Given the fact that bacteria may infect both the implant surface and surrounding tissue, it is important to test multiple antibacterial properties in vitro such as the antibacterial leaching activity and contact killing. However, such studies lack the presence of the surrounding tissue. Therefore, we tested the implants in an ex vivo infection model consisting of murine femurs.8 In this model, specimens from both PT – Ag and PT – Ag Cu groups with ratios of up to 75% Ag and 25% Cu demonstrated complete eradication of a bacterial inoculum, while those from the PT – Ag 50 group reduced the bacterial growth by two orders of magnitude. In the applied ex vivo setup, no distinction was made between the bacteria adhering to the implant or those that evaded into the adjacent bone tissue. In addition, in this model, no immune system is active that may aid in the eradication of the bacteria. Nonetheless, the results demonstrate a strong antibacterial behavior of all Ag NP-bearing implants.
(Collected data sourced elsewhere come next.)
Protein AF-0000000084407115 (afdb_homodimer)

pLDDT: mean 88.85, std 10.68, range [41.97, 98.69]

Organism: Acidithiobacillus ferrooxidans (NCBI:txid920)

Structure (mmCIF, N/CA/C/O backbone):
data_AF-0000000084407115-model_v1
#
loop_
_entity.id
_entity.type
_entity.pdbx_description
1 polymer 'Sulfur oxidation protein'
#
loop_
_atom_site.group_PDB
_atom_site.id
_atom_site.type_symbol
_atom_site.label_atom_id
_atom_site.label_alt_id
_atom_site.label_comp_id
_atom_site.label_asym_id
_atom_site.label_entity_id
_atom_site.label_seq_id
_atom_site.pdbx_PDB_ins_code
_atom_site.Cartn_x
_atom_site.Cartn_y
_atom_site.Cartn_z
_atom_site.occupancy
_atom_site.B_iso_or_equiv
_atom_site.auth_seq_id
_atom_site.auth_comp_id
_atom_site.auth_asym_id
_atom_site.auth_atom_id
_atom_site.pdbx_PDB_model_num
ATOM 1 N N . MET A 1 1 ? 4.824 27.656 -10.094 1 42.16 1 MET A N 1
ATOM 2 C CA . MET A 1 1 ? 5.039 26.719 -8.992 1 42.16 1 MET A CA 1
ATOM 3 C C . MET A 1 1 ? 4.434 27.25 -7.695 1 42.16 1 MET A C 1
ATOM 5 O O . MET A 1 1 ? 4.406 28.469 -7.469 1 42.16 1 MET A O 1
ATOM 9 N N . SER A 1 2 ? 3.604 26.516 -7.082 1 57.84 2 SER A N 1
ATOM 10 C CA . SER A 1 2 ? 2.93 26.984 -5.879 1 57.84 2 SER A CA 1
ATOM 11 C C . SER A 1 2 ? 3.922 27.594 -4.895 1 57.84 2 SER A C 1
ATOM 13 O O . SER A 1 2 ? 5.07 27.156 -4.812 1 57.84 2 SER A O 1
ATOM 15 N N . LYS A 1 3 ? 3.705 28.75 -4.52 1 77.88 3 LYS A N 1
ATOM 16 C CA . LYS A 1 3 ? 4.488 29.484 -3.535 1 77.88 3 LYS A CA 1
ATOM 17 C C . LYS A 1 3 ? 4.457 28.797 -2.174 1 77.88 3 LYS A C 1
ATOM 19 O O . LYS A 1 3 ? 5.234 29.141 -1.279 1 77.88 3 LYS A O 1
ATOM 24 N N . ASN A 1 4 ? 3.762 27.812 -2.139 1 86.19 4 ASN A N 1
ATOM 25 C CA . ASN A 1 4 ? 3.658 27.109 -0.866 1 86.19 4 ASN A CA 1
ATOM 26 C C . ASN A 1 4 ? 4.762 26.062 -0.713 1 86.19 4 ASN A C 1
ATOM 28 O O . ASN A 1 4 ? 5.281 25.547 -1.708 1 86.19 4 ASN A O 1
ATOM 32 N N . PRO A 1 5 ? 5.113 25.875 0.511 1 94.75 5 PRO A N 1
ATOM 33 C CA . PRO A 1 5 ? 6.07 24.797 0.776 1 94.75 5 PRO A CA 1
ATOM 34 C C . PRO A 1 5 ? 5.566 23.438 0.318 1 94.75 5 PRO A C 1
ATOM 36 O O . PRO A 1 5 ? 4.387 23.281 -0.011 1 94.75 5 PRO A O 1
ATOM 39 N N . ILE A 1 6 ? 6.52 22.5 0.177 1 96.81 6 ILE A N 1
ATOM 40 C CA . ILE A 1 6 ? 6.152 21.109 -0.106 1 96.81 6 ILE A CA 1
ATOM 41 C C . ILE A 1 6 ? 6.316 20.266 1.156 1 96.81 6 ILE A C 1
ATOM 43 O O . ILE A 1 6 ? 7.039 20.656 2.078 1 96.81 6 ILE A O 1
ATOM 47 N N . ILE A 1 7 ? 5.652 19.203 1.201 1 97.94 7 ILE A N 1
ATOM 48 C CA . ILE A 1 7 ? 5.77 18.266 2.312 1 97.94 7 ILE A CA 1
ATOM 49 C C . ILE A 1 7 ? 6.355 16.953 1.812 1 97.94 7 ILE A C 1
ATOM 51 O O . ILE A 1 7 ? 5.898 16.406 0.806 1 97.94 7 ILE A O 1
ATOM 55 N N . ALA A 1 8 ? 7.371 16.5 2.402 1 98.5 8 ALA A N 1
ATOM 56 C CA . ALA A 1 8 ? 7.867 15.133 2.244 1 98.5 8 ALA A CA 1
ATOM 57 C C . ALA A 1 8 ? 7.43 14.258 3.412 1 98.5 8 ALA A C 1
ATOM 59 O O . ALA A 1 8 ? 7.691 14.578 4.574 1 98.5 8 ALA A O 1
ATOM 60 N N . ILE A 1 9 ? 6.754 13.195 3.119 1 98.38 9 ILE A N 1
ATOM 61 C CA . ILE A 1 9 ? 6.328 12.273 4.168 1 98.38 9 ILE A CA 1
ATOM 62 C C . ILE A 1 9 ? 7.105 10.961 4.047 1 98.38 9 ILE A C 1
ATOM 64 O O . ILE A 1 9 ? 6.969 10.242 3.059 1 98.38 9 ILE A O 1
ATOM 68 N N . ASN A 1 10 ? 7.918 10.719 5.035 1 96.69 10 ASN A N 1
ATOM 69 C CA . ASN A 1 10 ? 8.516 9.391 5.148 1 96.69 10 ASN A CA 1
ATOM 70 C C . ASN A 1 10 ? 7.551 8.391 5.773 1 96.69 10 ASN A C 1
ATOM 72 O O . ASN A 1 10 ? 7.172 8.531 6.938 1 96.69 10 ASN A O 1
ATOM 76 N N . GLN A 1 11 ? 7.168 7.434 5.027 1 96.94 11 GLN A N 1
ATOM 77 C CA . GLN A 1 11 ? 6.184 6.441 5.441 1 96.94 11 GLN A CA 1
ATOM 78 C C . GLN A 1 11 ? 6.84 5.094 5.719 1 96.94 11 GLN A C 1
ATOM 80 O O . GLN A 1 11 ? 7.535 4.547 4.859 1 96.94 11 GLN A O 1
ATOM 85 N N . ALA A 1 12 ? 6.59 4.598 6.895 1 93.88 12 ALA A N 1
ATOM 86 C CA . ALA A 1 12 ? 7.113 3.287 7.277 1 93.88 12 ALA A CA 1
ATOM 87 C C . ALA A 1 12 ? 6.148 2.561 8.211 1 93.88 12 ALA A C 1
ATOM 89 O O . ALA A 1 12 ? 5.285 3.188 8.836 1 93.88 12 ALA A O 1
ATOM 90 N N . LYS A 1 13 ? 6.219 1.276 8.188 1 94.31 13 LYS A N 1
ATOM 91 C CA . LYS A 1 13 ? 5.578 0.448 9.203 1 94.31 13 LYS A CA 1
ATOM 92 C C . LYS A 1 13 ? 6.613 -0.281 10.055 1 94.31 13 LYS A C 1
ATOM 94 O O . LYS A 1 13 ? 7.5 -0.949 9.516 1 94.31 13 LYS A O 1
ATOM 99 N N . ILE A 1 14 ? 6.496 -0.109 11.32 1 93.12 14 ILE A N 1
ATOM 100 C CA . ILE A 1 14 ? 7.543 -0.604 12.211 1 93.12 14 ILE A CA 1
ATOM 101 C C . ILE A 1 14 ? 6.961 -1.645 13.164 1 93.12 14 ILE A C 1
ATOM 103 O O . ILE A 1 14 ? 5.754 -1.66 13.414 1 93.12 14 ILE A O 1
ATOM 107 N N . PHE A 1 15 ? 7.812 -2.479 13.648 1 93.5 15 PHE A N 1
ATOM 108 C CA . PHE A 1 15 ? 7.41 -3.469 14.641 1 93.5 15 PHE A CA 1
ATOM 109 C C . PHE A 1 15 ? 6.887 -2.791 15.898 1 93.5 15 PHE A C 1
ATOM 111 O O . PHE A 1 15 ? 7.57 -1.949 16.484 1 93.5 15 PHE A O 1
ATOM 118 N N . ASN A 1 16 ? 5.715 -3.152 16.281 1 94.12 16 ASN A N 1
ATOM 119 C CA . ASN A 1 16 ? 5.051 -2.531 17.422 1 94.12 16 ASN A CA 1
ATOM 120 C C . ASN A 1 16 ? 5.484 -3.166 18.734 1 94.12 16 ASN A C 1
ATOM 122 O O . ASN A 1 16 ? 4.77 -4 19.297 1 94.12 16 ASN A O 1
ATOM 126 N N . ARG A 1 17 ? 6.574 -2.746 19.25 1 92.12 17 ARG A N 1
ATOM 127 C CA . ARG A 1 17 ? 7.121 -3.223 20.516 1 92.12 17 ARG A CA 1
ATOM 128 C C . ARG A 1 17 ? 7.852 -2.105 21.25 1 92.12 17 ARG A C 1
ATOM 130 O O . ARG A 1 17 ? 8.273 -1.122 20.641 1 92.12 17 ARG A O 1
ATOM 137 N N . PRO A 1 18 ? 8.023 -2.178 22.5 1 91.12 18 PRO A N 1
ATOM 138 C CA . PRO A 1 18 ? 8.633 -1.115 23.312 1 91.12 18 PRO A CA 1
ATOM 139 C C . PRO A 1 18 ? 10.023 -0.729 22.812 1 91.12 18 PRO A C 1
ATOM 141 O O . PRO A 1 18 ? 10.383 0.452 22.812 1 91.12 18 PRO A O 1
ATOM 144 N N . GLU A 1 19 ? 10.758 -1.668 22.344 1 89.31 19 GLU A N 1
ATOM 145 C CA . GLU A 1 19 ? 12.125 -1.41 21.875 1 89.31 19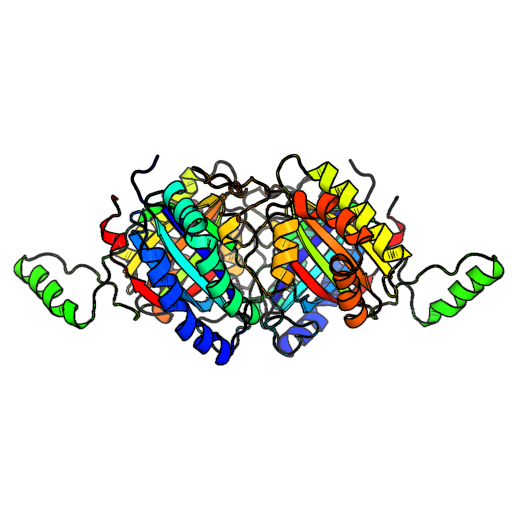 GLU A CA 1
ATOM 146 C C . GLU A 1 19 ? 12.133 -0.469 20.672 1 89.31 19 GLU A C 1
ATOM 148 O O . GLU A 1 19 ? 13.039 0.354 20.531 1 89.31 19 GLU A O 1
ATOM 153 N N . SER A 1 20 ? 11.141 -0.614 19.859 1 90.56 20 SER A N 1
ATOM 154 C CA . SER A 1 20 ? 11.047 0.275 18.719 1 90.56 20 SER A CA 1
ATOM 155 C C . SER A 1 20 ? 10.867 1.726 19.141 1 90.56 20 SER A C 1
ATOM 157 O O . SER A 1 20 ? 11.484 2.629 18.578 1 90.56 20 SER A O 1
ATOM 159 N N . TYR A 1 21 ? 10.102 1.966 20.156 1 88 21 TYR A N 1
ATOM 160 C CA . TYR A 1 21 ? 9.859 3.309 20.672 1 88 21 TYR A CA 1
ATOM 161 C C . TYR A 1 21 ? 11.125 3.889 21.297 1 88 21 TYR A C 1
ATOM 163 O O . TYR A 1 21 ? 11.422 5.07 21.125 1 88 21 TYR A O 1
ATOM 171 N N . GLU A 1 22 ? 11.766 3.053 21.953 1 88.19 22 GLU A N 1
ATOM 172 C CA . GLU A 1 22 ? 13.023 3.48 22.562 1 88.19 22 GLU A CA 1
ATOM 173 C C . GLU A 1 22 ? 14.023 3.93 21.5 1 88.19 22 GLU A C 1
ATOM 175 O O . GLU A 1 22 ? 14.688 4.957 21.656 1 88.19 22 GLU A O 1
ATOM 180 N N . ILE A 1 23 ? 14.062 3.166 20.484 1 88 23 ILE A N 1
ATOM 181 C CA . ILE A 1 23 ? 14.977 3.488 19.391 1 88 23 ILE A CA 1
ATOM 182 C C . ILE A 1 23 ? 14.578 4.824 18.766 1 88 23 ILE A C 1
ATOM 184 O O . ILE A 1 23 ? 15.43 5.68 18.531 1 88 23 ILE A O 1
ATOM 188 N N . MET A 1 24 ? 13.336 5.059 18.578 1 85.12 24 MET A N 1
ATOM 189 C CA . MET A 1 24 ? 12.836 6.297 17.984 1 85.12 24 MET A CA 1
ATOM 190 C C . MET A 1 24 ? 13.18 7.496 18.859 1 85.12 24 MET A C 1
ATOM 192 O O . MET A 1 24 ? 13.562 8.555 18.344 1 85.12 24 MET A O 1
ATOM 196 N N . MET A 1 25 ? 13.086 7.273 20.094 1 84.19 25 MET A N 1
ATOM 197 C CA . MET A 1 25 ? 13.352 8.359 21.031 1 84.19 25 MET A CA 1
ATOM 198 C C . MET A 1 25 ? 14.844 8.68 21.078 1 84.19 25 MET A C 1
ATOM 200 O O . MET A 1 25 ? 15.227 9.82 21.328 1 84.19 25 MET A O 1
ATOM 204 N N . LYS A 1 26 ? 15.609 7.703 20.781 1 83.81 26 LYS A N 1
ATOM 205 C CA . LYS A 1 26 ? 17.062 7.887 20.797 1 83.81 26 LYS A CA 1
ATOM 206 C C . LYS A 1 26 ? 17.547 8.492 19.484 1 83.81 26 LYS A C 1
ATOM 208 O O . LYS A 1 26 ? 18.422 9.367 19.484 1 83.81 26 LYS A O 1
ATOM 213 N N . VAL A 1 27 ? 17 8.086 18.438 1 85.56 27 VAL A N 1
ATOM 214 C CA . VAL A 1 27 ? 17.5 8.445 17.109 1 85.56 27 VAL A CA 1
ATOM 215 C C . VAL A 1 27 ? 16.766 9.664 16.578 1 85.56 27 VAL A C 1
ATOM 217 O O . VAL A 1 27 ? 17.344 10.5 15.883 1 85.56 27 VAL A O 1
ATOM 220 N N . GLY A 1 28 ? 15.539 9.797 16.906 1 82.62 28 GLY A N 1
ATOM 221 C CA . GLY A 1 28 ? 14.641 10.812 16.359 1 82.62 28 GLY A CA 1
ATOM 222 C C . GLY A 1 28 ? 15.18 12.219 16.516 1 82.62 28 GLY A C 1
ATOM 223 O O . GLY A 1 28 ? 15.312 12.945 15.523 1 82.62 28 GLY A O 1
ATOM 224 N N . PRO A 1 29 ? 15.547 12.555 17.672 1 82.12 29 PRO A N 1
ATOM 225 C CA . PRO A 1 29 ? 16.047 13.914 17.891 1 82.12 29 PRO A CA 1
ATOM 226 C C . PRO A 1 29 ? 17.312 14.211 17.062 1 82.12 29 PRO A C 1
ATOM 228 O O . PRO A 1 29 ? 17.484 15.336 16.594 1 82.12 29 PRO A O 1
ATOM 231 N N . LYS A 1 30 ? 18.125 13.258 16.891 1 85.19 30 LYS A N 1
ATOM 232 C CA . LYS A 1 30 ? 19.344 13.445 16.109 1 85.19 30 LYS A CA 1
ATOM 233 C C . LYS A 1 30 ? 19.016 13.695 14.641 1 85.19 30 LYS A C 1
ATOM 235 O O . LYS A 1 30 ? 19.625 14.555 14 1 85.19 30 LYS A O 1
ATOM 240 N N . VAL A 1 31 ? 18.109 12.953 14.156 1 86.06 31 VAL A N 1
ATOM 241 C CA . VAL A 1 31 ? 17.672 13.133 12.773 1 86.06 31 VAL A CA 1
ATOM 242 C C . VAL A 1 31 ? 17.031 14.508 12.602 1 86.06 31 VAL A C 1
ATOM 244 O O . VAL A 1 31 ? 17.266 15.203 11.609 1 86.06 31 VAL A O 1
ATOM 247 N N . CYS A 1 32 ? 16.266 14.883 13.57 1 82.56 32 CYS A N 1
ATOM 248 C CA . CYS A 1 32 ? 15.586 16.172 13.539 1 82.56 32 CYS A CA 1
ATOM 249 C C . CYS A 1 32 ? 16.594 17.312 13.492 1 82.56 32 CYS A C 1
ATOM 251 O O . CYS A 1 32 ? 16.469 18.234 12.688 1 82.56 32 CYS A O 1
ATOM 253 N N . ILE A 1 33 ? 17.609 17.203 14.32 1 85.25 33 ILE A N 1
ATOM 254 C CA . ILE A 1 33 ? 18.609 18.266 14.398 1 85.25 33 ILE A CA 1
ATOM 255 C C . ILE A 1 33 ? 19.391 18.328 13.094 1 85.25 33 ILE A C 1
ATOM 257 O O . ILE A 1 33 ? 19.656 19.422 12.57 1 85.25 33 ILE A O 1
ATOM 261 N N . THR A 1 34 ? 19.719 17.203 12.57 1 88.69 34 THR A N 1
ATOM 262 C CA . THR A 1 34 ? 20.453 17.156 11.305 1 88.69 34 THR A CA 1
ATOM 263 C C . THR A 1 34 ? 19.641 17.797 10.188 1 88.69 34 THR A C 1
ATOM 265 O O . THR A 1 34 ? 20.172 18.594 9.406 1 88.69 34 THR A O 1
ATOM 268 N N . THR A 1 35 ? 18.375 17.484 10.117 1 90.62 35 THR A N 1
ATOM 269 C CA . THR A 1 35 ? 17.484 18 9.078 1 90.62 35 THR A CA 1
ATOM 270 C C . THR A 1 35 ? 17.234 19.484 9.266 1 90.62 35 THR A C 1
ATOM 272 O O . THR A 1 35 ? 17.219 20.25 8.297 1 90.62 35 THR A O 1
ATOM 275 N N . ALA A 1 36 ? 17.172 19.906 10.484 1 88.31 36 ALA A N 1
ATOM 276 C CA . ALA A 1 36 ? 16.812 21.281 10.82 1 88.31 36 ALA A CA 1
ATOM 277 C C . ALA A 1 36 ? 17.953 22.25 10.5 1 88.31 36 ALA A C 1
ATOM 279 O O . ALA A 1 36 ? 17.75 23.469 10.453 1 88.31 36 ALA A O 1
ATOM 280 N N . ASN A 1 37 ? 19.078 21.703 10.273 1 89.69 37 ASN A N 1
ATOM 281 C CA . ASN A 1 37 ? 20.234 22.547 9.992 1 89.69 37 ASN A CA 1
ATOM 282 C C . ASN A 1 37 ? 20.203 23.078 8.562 1 89.69 37 ASN A C 1
ATOM 284 O O . ASN A 1 37 ? 20.938 24 8.219 1 89.69 37 ASN A O 1
ATOM 288 N N . HIS A 1 38 ? 19.422 22.562 7.754 1 94.25 38 HIS A N 1
ATOM 289 C CA . HIS A 1 38 ? 19.297 23.047 6.387 1 94.25 38 HIS A CA 1
ATOM 290 C C . HIS A 1 38 ? 18.359 24.25 6.312 1 94.25 38 HIS A C 1
ATOM 292 O O . HIS A 1 38 ? 17.25 24.203 6.836 1 94.25 38 HIS A O 1
ATOM 298 N N . PRO A 1 39 ? 18.734 25.266 5.652 1 94.19 39 PRO A N 1
ATOM 299 C CA . PRO A 1 39 ? 17.938 26.5 5.633 1 94.19 39 PRO A CA 1
ATOM 300 C C . PRO A 1 39 ? 16.594 26.312 4.926 1 94.19 39 PRO A C 1
ATOM 302 O O . PRO A 1 39 ? 15.664 27.094 5.145 1 94.19 39 PRO A O 1
ATOM 305 N N . GLY A 1 40 ? 16.531 25.344 4.074 1 95.38 40 GLY A N 1
ATOM 306 C CA . GLY A 1 40 ? 15.289 25.094 3.371 1 95.38 40 GLY A CA 1
ATOM 307 C C . GLY A 1 40 ? 14.289 24.297 4.195 1 95.38 40 GLY A C 1
ATOM 308 O O . GLY A 1 40 ? 13.148 24.094 3.773 1 95.38 40 GLY A O 1
ATOM 309 N N . PHE A 1 41 ? 14.68 23.875 5.32 1 95.5 41 PHE A N 1
ATOM 310 C CA . PHE A 1 41 ? 13.805 23.141 6.223 1 95.5 41 PHE A CA 1
ATOM 311 C C . PHE A 1 41 ? 12.883 24.094 6.977 1 95.5 41 PHE A C 1
ATOM 313 O O . PHE A 1 41 ? 13.344 25.078 7.57 1 95.5 41 PHE A O 1
ATOM 320 N N . LEU A 1 42 ? 11.562 23.719 7.012 1 94.62 42 LEU A N 1
ATOM 321 C CA . LEU A 1 42 ? 10.609 24.672 7.57 1 94.62 42 LEU A CA 1
ATOM 322 C C . LEU A 1 42 ? 9.914 24.094 8.797 1 94.62 42 LEU A C 1
ATOM 324 O O . LEU A 1 42 ? 9.305 24.828 9.578 1 94.62 42 LEU A O 1
ATOM 328 N N . GLY A 1 43 ? 9.93 22.797 9.016 1 93 43 GLY A N 1
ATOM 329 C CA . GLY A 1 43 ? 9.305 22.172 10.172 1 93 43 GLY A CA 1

The aforementioned antibacterial functionalities in vitro and ex vivo are generated through a single-step incorporation of both Ag and Cu NPs, and Ca and P elements in the electrolyte during the PEO process. PEO is highly suitable for the biofunctionalization of the surface of AM porous biomaterials, as it ensures a homogenous modification of the surface all over the implant surface, while not altering their mechanical properties.74 These properties make PEO highly suitable for the modification of AM meta-biomaterials, that are currently under development and may in the future significantly improve the fixation of bone scaffolds and orthopedic implants.75 Assigning antibacterial properties to these highly porous structures will be crucial to fight off IAI. Thus far, some studies have indicated that the enormous surface area of AM porous biomaterials allows for enhanced antibacterial performance of biofunctionalized implants bearing Ag NPs alone8 or in combination with antibiotics.14,31

4. Conclusions

To develop novel antibacterial biomaterials that prevent IAI, Ti–6Al–4V implants were rationally designed, fabricated by SLM, and subsequently biofunctionalized by PEO with varying ratios of Ag and Cu NPs from 0 to 100%. The material and morphological properties, release profiles, generation of reactive oxygen species, antibacterial behavior, and biocompatibility of the developed biomaterials were assessed using various material characterization techniques, antibacterial assays, and cytotoxicity tests. ICP-OES and EPR analysis revealed a sustained release of Ag and Cu ions up to 28 days and the generation of hydroxyl radicals in the first 2.5 h, respectively resulting in strong antibacterial leaching and direct-contact activity against MRSA as well as a synergistic behavior between Ag+ and Cu2+. Very strong antibacterial behaviors against both planktonic and adherent bacteria were also observed in vitro. Furthermore, the biofunctionalized implants containing both Ag and Cu NPs with ratios of up to 75% Ag and 25% Cu fully eradicated a bacterial inoculum in a murine ex vivo infection model. The synthesized implants did not induce cytotoxicity in pre-osteoblastic cells. Therefore, PEO biofunctionalization with Ag and Cu NPs is a promising strategy for preventing the infections associated with AM porous implants.

Conflicts of interest

There are no conflicts to declare.


The research for this paper was financially supported by the Prosperos project, funded by the Interreg VA Flanders – The Netherlands program, CCI grant no. 2014TC16RFCB046.